(Saved data entries)
########

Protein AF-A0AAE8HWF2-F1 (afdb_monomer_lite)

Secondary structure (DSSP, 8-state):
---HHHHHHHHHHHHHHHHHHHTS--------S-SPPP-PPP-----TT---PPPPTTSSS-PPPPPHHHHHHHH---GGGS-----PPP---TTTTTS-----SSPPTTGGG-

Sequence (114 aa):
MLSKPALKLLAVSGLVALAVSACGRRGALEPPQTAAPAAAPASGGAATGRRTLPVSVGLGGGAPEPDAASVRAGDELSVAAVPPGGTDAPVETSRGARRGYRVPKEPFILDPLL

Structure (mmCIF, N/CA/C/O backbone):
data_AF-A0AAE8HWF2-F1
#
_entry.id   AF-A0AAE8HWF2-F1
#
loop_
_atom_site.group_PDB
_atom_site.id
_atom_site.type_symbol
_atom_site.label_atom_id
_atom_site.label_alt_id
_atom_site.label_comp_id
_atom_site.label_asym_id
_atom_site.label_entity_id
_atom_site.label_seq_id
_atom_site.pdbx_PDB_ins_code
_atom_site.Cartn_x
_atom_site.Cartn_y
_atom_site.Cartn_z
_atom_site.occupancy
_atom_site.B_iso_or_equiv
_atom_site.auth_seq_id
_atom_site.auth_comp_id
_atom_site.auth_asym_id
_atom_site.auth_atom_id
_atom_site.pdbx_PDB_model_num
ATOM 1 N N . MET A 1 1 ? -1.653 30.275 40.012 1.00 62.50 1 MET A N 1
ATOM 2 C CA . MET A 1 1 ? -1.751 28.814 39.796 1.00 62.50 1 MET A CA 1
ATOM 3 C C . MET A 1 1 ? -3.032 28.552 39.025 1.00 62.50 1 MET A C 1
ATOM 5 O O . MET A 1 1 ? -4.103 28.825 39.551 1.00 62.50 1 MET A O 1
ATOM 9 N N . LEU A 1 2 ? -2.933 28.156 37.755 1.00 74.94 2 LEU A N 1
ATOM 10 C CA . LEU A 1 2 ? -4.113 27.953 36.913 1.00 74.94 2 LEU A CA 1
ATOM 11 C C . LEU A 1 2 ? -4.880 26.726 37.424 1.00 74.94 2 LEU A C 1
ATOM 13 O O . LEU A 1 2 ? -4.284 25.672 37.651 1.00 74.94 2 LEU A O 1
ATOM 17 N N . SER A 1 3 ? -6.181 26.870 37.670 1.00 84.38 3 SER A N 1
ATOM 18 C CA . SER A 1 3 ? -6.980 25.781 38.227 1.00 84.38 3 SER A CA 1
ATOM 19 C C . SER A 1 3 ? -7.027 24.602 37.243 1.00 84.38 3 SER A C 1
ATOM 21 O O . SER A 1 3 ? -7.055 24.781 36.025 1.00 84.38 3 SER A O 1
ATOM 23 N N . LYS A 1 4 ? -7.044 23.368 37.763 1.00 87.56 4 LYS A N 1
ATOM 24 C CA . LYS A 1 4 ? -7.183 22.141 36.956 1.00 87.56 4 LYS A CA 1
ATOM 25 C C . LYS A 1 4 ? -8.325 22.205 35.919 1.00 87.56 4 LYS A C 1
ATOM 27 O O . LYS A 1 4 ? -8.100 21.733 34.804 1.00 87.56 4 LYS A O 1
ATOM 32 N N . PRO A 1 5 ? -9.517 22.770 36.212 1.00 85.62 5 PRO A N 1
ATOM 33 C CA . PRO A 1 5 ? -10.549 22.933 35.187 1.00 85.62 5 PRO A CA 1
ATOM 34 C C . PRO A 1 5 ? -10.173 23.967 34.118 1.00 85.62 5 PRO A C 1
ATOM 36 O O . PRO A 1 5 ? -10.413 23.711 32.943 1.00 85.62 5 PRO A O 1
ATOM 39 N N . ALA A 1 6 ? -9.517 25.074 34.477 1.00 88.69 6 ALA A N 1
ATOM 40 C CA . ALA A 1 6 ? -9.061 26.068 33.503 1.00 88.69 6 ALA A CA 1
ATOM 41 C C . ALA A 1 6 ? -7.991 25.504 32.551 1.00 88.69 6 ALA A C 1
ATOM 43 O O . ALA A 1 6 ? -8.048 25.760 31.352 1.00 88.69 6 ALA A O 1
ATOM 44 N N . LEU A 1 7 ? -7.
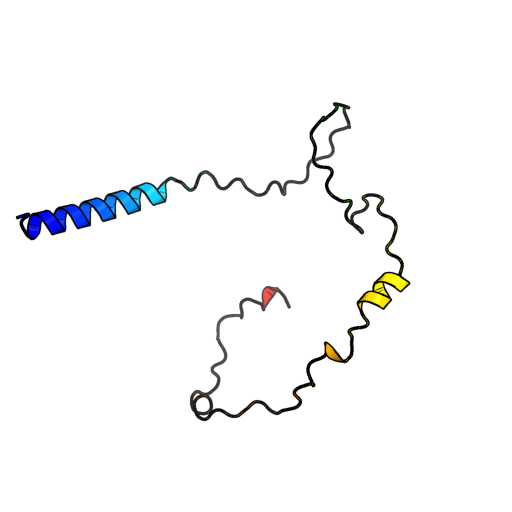074 24.665 33.049 1.00 91.25 7 LEU A N 1
ATOM 45 C CA . LEU A 1 7 ? -6.084 23.984 32.205 1.00 91.25 7 LEU A CA 1
ATOM 46 C C . LEU A 1 7 ? -6.748 23.021 31.203 1.00 91.25 7 LEU A C 1
ATOM 48 O O . LEU A 1 7 ? -6.369 22.984 30.035 1.00 91.25 7 LEU A O 1
ATOM 52 N N . LYS A 1 8 ? -7.766 22.267 31.642 1.00 91.06 8 LYS A N 1
ATOM 53 C CA . LYS A 1 8 ? -8.531 21.365 30.765 1.00 91.06 8 LYS A CA 1
ATOM 54 C C . LYS A 1 8 ? -9.299 22.134 29.694 1.00 91.06 8 LYS A C 1
ATOM 56 O O . LYS A 1 8 ? -9.282 21.724 28.540 1.00 91.06 8 LYS A O 1
ATOM 61 N N . LEU A 1 9 ? -9.928 23.252 30.061 1.00 93.81 9 LEU A N 1
ATOM 62 C CA . LEU A 1 9 ? -10.639 24.104 29.106 1.00 93.81 9 LEU A CA 1
ATOM 63 C C . LEU A 1 9 ? -9.697 24.664 28.036 1.00 93.81 9 LEU A C 1
ATOM 65 O O . LEU A 1 9 ? -10.053 24.662 26.863 1.00 93.81 9 LEU A O 1
ATOM 69 N N . LEU A 1 10 ? -8.483 25.065 28.422 1.00 93.44 10 LEU A N 1
ATOM 70 C CA . LEU A 1 10 ? -7.475 25.589 27.497 1.00 93.44 10 LEU A CA 1
ATOM 71 C C . LEU A 1 10 ? -6.927 24.497 26.558 1.00 93.44 10 LEU A C 1
ATOM 73 O O . LEU A 1 10 ? -6.728 24.732 25.369 1.00 93.44 10 LEU A O 1
ATOM 77 N N . ALA A 1 11 ? -6.741 23.276 27.065 1.00 93.50 11 ALA A N 1
ATOM 78 C CA . ALA A 1 11 ? -6.332 22.137 26.242 1.00 93.50 11 ALA A CA 1
ATOM 79 C C . ALA A 1 11 ? -7.414 21.735 25.224 1.00 93.50 11 ALA A C 1
ATOM 81 O O . ALA A 1 11 ? -7.111 21.500 24.054 1.00 93.50 11 ALA A O 1
ATOM 82 N N . VAL A 1 12 ? -8.680 21.693 25.654 1.00 95.19 12 VAL A N 1
ATOM 83 C CA . VAL A 1 12 ? -9.813 21.368 24.775 1.00 95.19 12 VAL A CA 1
ATOM 84 C C . VAL A 1 12 ? -10.005 22.452 23.715 1.00 95.19 12 VAL A C 1
ATOM 86 O O . VAL A 1 12 ? -10.159 22.121 22.540 1.00 95.19 12 VAL A O 1
ATOM 89 N N . SER A 1 13 ? -9.937 23.736 24.084 1.00 91.25 13 SER A N 1
ATOM 90 C CA . SER A 1 13 ? -10.081 24.830 23.115 1.00 91.25 13 SER A CA 1
ATOM 91 C C . SER A 1 13 ? -8.957 24.836 22.074 1.00 91.25 13 SER A C 1
ATOM 93 O O . SER A 1 13 ? -9.227 25.032 20.889 1.00 91.25 13 SER A O 1
ATOM 95 N N . GLY A 1 14 ? -7.717 24.546 22.485 1.00 92.69 14 GLY A N 1
ATOM 96 C CA . GLY A 1 14 ? -6.578 24.416 21.575 1.00 92.69 14 GLY A CA 1
ATOM 97 C C . GLY A 1 14 ? -6.745 23.274 20.569 1.00 92.69 14 GLY A C 1
ATOM 98 O O . GLY A 1 14 ? -6.499 23.464 19.377 1.00 92.69 14 GLY A O 1
ATOM 99 N N . LEU A 1 15 ? -7.228 22.110 21.018 1.00 91.19 15 LEU A N 1
ATOM 100 C CA . LEU A 1 15 ? -7.469 20.960 20.141 1.00 91.19 15 LEU A CA 1
ATOM 101 C C . LEU A 1 15 ? -8.554 21.258 19.093 1.00 91.19 15 LEU A C 1
ATOM 103 O O . LEU A 1 15 ? -8.394 20.930 17.917 1.00 91.19 15 LEU A O 1
ATOM 107 N N . VAL A 1 16 ? -9.637 21.921 19.512 1.00 91.31 16 VAL A N 1
ATOM 108 C CA . VAL A 1 16 ? -10.736 22.317 18.618 1.00 91.31 16 VAL A CA 1
ATOM 109 C C . VAL A 1 16 ? -10.252 23.322 17.570 1.00 91.31 16 VAL A C 1
ATOM 111 O O . VAL A 1 16 ? -10.530 23.149 16.384 1.00 91.31 16 VAL A O 1
ATOM 114 N N . ALA A 1 17 ? -9.474 24.331 17.971 1.00 88.12 17 ALA A N 1
ATOM 115 C CA . ALA A 1 17 ? -8.916 25.310 17.038 1.00 88.12 17 ALA A CA 1
ATOM 116 C C . ALA A 1 17 ? -7.984 24.658 15.995 1.00 88.12 17 ALA A C 1
ATOM 118 O O . ALA A 1 17 ? -8.047 24.984 14.804 1.00 88.12 17 ALA A O 1
ATOM 119 N N . LEU A 1 18 ? -7.163 23.689 16.419 1.00 84.12 18 LEU A N 1
ATOM 120 C CA . LEU A 1 18 ? -6.274 22.949 15.521 1.00 84.12 18 LEU A CA 1
ATOM 121 C C . LEU A 1 18 ? -7.067 22.136 14.485 1.00 84.12 18 LEU A C 1
ATOM 123 O O . LEU A 1 18 ? -6.780 22.215 13.291 1.00 84.12 18 LEU A O 1
ATOM 127 N N . ALA A 1 19 ? -8.100 21.413 14.922 1.00 83.06 19 ALA A N 1
ATOM 128 C CA . ALA A 1 19 ? -8.928 20.590 14.043 1.00 83.06 19 ALA A CA 1
ATOM 129 C C . ALA A 1 19 ? -9.660 21.421 12.974 1.00 83.06 19 ALA A C 1
ATOM 131 O O . ALA A 1 19 ? -9.674 21.050 11.799 1.00 83.06 19 ALA A O 1
ATOM 132 N N . VAL A 1 20 ? -10.219 22.574 13.355 1.00 82.50 20 VAL A N 1
ATOM 133 C CA . VAL A 1 20 ? -10.949 23.444 12.417 1.00 82.50 20 VAL A CA 1
ATOM 134 C C . VAL A 1 20 ? -10.001 24.092 11.401 1.00 82.50 20 VAL A C 1
ATOM 136 O O . VAL A 1 20 ? -10.334 24.173 10.220 1.00 82.50 20 VAL A O 1
ATOM 139 N N . SER A 1 21 ? -8.789 24.485 11.812 1.00 73.25 21 SER A N 1
ATOM 140 C CA . SER A 1 21 ? -7.801 25.076 10.890 1.00 73.25 21 SER A CA 1
ATOM 141 C C . SER A 1 21 ? -7.233 24.078 9.870 1.00 73.25 21 SER A C 1
ATOM 143 O O . SER A 1 21 ? -6.912 24.463 8.743 1.00 73.25 21 SER A O 1
ATOM 145 N N . ALA A 1 22 ? -7.165 22.788 10.215 1.00 67.38 22 ALA A N 1
ATOM 146 C CA . ALA A 1 22 ? -6.715 21.736 9.303 1.00 67.38 22 ALA A CA 1
ATOM 147 C C . ALA A 1 22 ? -7.746 21.390 8.209 1.00 67.38 22 ALA A C 1
ATOM 149 O O . ALA A 1 22 ? -7.369 20.889 7.149 1.00 67.38 22 ALA A O 1
ATOM 150 N N . CYS A 1 23 ? -9.031 21.686 8.426 1.00 64.69 23 CYS A N 1
ATOM 151 C CA . CYS A 1 23 ? -10.114 21.272 7.528 1.00 64.69 23 CYS A CA 1
ATOM 152 C C . CYS A 1 23 ? -10.315 22.185 6.299 1.00 64.69 23 CYS A C 1
ATOM 154 O O . CYS A 1 23 ? -11.016 21.804 5.369 1.00 64.69 23 CYS A O 1
ATOM 156 N N . GLY A 1 24 ? -9.696 23.373 6.254 1.00 61.97 24 GLY A N 1
ATOM 157 C CA . GLY A 1 24 ? -9.940 24.373 5.197 1.00 61.97 24 GLY A CA 1
ATOM 158 C C . GLY A 1 24 ? -8.816 24.580 4.172 1.00 61.97 24 GLY A C 1
ATOM 159 O O . GLY A 1 24 ? -8.994 25.324 3.214 1.00 61.97 24 GLY A O 1
ATOM 160 N N . ARG A 1 25 ? -7.639 23.961 4.354 1.00 57.47 25 ARG A N 1
ATOM 161 C CA . ARG A 1 25 ? -6.461 24.149 3.470 1.00 57.47 25 ARG A CA 1
ATOM 162 C C . ARG A 1 25 ? -6.388 23.166 2.303 1.00 57.47 25 ARG A C 1
ATOM 164 O O . ARG A 1 25 ? -5.469 23.255 1.492 1.00 57.47 25 ARG A O 1
ATOM 171 N N . ARG A 1 26 ? -7.337 22.237 2.194 1.00 59.62 26 ARG A N 1
ATOM 172 C CA . ARG A 1 26 ? -7.532 21.469 0.964 1.00 59.62 26 ARG A CA 1
ATOM 173 C C . ARG A 1 26 ? -8.344 22.361 0.023 1.00 59.62 26 ARG A C 1
ATOM 175 O O . ARG A 1 26 ? -9.561 22.247 -0.046 1.00 59.62 26 ARG A O 1
ATOM 182 N N . GLY A 1 27 ? -7.664 23.310 -0.628 1.00 60.41 27 GLY A N 1
ATOM 183 C CA . GLY A 1 27 ? -8.220 23.988 -1.801 1.00 60.41 27 GLY A CA 1
ATOM 184 C C . GLY A 1 27 ? -8.720 22.951 -2.810 1.00 60.41 27 GLY A C 1
ATOM 185 O O . GLY A 1 27 ? -8.299 21.792 -2.736 1.00 60.41 27 GLY A O 1
ATOM 186 N N . ALA A 1 28 ? -9.638 23.353 -3.697 1.00 60.34 28 ALA A N 1
ATOM 187 C CA . ALA A 1 28 ? -10.197 22.474 -4.721 1.00 60.34 28 ALA A CA 1
ATOM 188 C C . ALA A 1 28 ? -9.078 21.620 -5.327 1.00 60.34 28 ALA A C 1
ATOM 190 O O . ALA A 1 28 ? -8.038 22.150 -5.720 1.00 60.34 28 ALA A O 1
ATOM 191 N N . LEU A 1 29 ? -9.257 20.298 -5.295 1.00 59.38 29 LEU A N 1
ATOM 192 C CA . LEU A 1 29 ? -8.349 19.376 -5.958 1.00 59.38 29 LEU A CA 1
ATOM 193 C C . LEU A 1 29
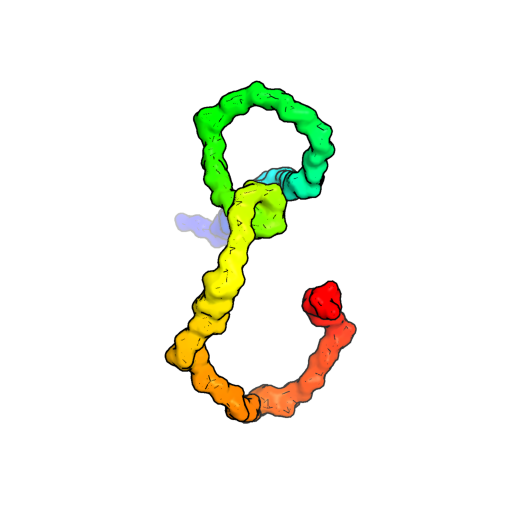 ? -8.419 19.721 -7.441 1.00 59.38 29 LEU A C 1
ATOM 195 O O . LEU A 1 29 ? -9.361 19.310 -8.112 1.00 59.38 29 LEU A O 1
ATOM 199 N N . GLU A 1 30 ? -7.472 20.530 -7.916 1.00 63.56 30 GLU A N 1
ATOM 200 C CA . GLU A 1 30 ? -7.312 20.772 -9.339 1.00 63.56 30 GLU A CA 1
ATOM 201 C C . GLU A 1 30 ? -7.085 19.395 -9.968 1.00 63.56 30 GLU A C 1
ATOM 203 O O . GLU A 1 30 ? -6.119 18.711 -9.595 1.00 63.56 30 GLU A O 1
ATOM 208 N N . PRO A 1 31 ? -8.005 18.923 -10.828 1.00 57.00 31 PRO A N 1
ATOM 209 C CA . PRO A 1 31 ? -7.811 17.653 -11.491 1.00 57.00 31 PRO A CA 1
ATOM 210 C C . PRO A 1 31 ? -6.499 17.738 -12.280 1.00 57.00 31 PRO A C 1
ATOM 212 O O . PRO A 1 31 ? -6.178 18.798 -12.827 1.00 57.00 31 PRO A O 1
ATOM 215 N N . PRO A 1 32 ? -5.703 16.656 -12.344 1.00 55.53 32 PRO A N 1
ATOM 216 C CA . PRO A 1 32 ? -4.558 16.645 -13.238 1.00 55.53 32 PRO A CA 1
ATOM 217 C C . PRO A 1 32 ? -5.059 17.028 -14.634 1.00 55.53 32 PRO A C 1
ATOM 219 O O . PRO A 1 32 ? -6.111 16.559 -15.070 1.00 55.53 32 PRO A O 1
ATOM 222 N N . GLN A 1 33 ? -4.328 17.916 -15.306 1.00 58.56 33 GLN A N 1
ATOM 223 C CA . GLN A 1 33 ? -4.620 18.455 -16.643 1.00 58.56 33 GLN A CA 1
ATOM 224 C C . GLN A 1 33 ? -4.456 17.370 -17.734 1.00 58.56 33 GLN A C 1
ATOM 226 O O . GLN A 1 33 ? -3.883 17.585 -18.794 1.00 58.56 33 GLN A O 1
ATOM 231 N N . THR A 1 34 ? -4.944 16.161 -17.464 1.00 53.62 34 THR A N 1
ATOM 232 C CA . THR A 1 34 ? -4.955 14.998 -18.350 1.00 53.62 34 THR A CA 1
ATOM 233 C C . THR A 1 34 ? -6.055 15.094 -19.409 1.00 53.62 34 THR A C 1
ATOM 235 O O . THR A 1 34 ? -6.208 14.180 -20.215 1.00 53.62 34 THR A O 1
ATOM 238 N N . ALA A 1 35 ? -6.821 16.189 -19.452 1.00 54.72 35 ALA A N 1
ATOM 239 C CA . ALA A 1 35 ? -7.588 16.514 -20.642 1.00 54.72 35 ALA A CA 1
ATOM 240 C C . ALA A 1 35 ? -6.593 16.901 -21.745 1.00 54.72 35 ALA A C 1
ATOM 242 O O . ALA A 1 35 ? -6.038 17.999 -21.741 1.00 54.72 35 ALA A O 1
ATOM 243 N N . ALA A 1 36 ? -6.338 15.962 -22.659 1.00 51.88 36 ALA A N 1
ATOM 244 C CA . ALA A 1 36 ? -5.548 16.197 -23.858 1.00 51.88 36 ALA A CA 1
ATOM 245 C C . ALA A 1 36 ? -6.038 17.485 -24.545 1.00 51.88 36 ALA A C 1
ATOM 247 O O . ALA A 1 36 ? -7.241 17.606 -24.803 1.00 51.88 36 ALA A O 1
ATOM 248 N N . PRO A 1 37 ? -5.159 18.459 -24.840 1.00 50.06 37 PRO A N 1
ATOM 249 C CA . PRO A 1 37 ? -5.582 19.627 -25.587 1.00 50.06 37 PRO A CA 1
ATOM 250 C C . PRO A 1 37 ? -6.009 19.164 -26.982 1.00 50.06 37 PRO A C 1
ATOM 252 O O . PRO A 1 37 ? -5.226 18.564 -27.719 1.00 50.06 37 PRO A O 1
ATOM 255 N N . ALA A 1 38 ? -7.263 19.440 -27.344 1.00 59.59 38 ALA A N 1
ATOM 256 C CA . ALA A 1 38 ? -7.675 19.405 -28.737 1.00 59.59 38 ALA A CA 1
ATOM 257 C C . ALA A 1 38 ? -6.752 20.354 -29.514 1.00 59.59 38 ALA A C 1
ATOM 259 O O . ALA A 1 38 ? -6.527 21.490 -29.091 1.00 59.59 38 ALA A O 1
ATOM 260 N N . ALA A 1 39 ? -6.171 19.857 -30.606 1.00 48.00 39 ALA A N 1
ATOM 261 C CA . ALA A 1 39 ? -5.190 20.577 -31.402 1.00 48.00 39 ALA A CA 1
ATOM 262 C C . ALA A 1 39 ? -5.717 21.966 -31.807 1.00 48.00 39 ALA A C 1
ATOM 264 O O . ALA A 1 39 ? -6.652 22.079 -32.597 1.00 48.00 39 ALA A O 1
ATOM 265 N N . ALA A 1 40 ? -5.096 23.018 -31.275 1.00 46.09 40 ALA A N 1
ATOM 266 C CA . ALA A 1 40 ? -5.243 24.385 -31.759 1.00 46.09 40 ALA A CA 1
ATOM 267 C C . ALA A 1 40 ? -3.996 24.749 -32.583 1.00 46.09 40 ALA A C 1
ATOM 269 O O . ALA A 1 40 ? -2.889 24.334 -32.219 1.00 46.09 40 ALA A O 1
ATOM 270 N N . PRO A 1 41 ? -4.142 25.487 -33.698 1.00 44.44 41 PRO A N 1
ATOM 271 C CA . PRO A 1 41 ? -3.028 25.756 -34.589 1.00 44.44 41 PRO A CA 1
ATOM 272 C C . PRO A 1 41 ? -2.022 26.701 -33.929 1.00 44.44 41 PRO A C 1
ATOM 274 O O . PRO A 1 41 ? -2.375 27.605 -33.172 1.00 44.44 41 PRO A O 1
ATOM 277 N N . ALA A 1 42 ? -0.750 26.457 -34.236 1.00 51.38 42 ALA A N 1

########

• _Description of the task_
Output the lines above between the one holding "ATOM 23 N N" and the one holding "ATOM 32 N N", inclusive, with nothing before or after them.

• _Response box_
ATOM 23 N N . LYS A 1 4 ? -7.044 23.368 37.763 1.00 87.56 4 LYS A N 1
ATOM 24 C CA . LYS A 1 4 ? -7.183 22.141 36.956 1.00 87.56 4 LYS A CA 1
ATOM 25 C C . LYS A 1 4 ? -8.325 22.205 35.919 1.00 87.56 4 LYS A C 1
ATOM 27 O O . LYS A 1 4 ? -8.100 21.733 34.804 1.00 87.56 4 LYS A O 1
ATOM 32 N N . PRO A 1 5 ? -9.517 22.770 36.212 1.00 85.62 5 PRO A N 1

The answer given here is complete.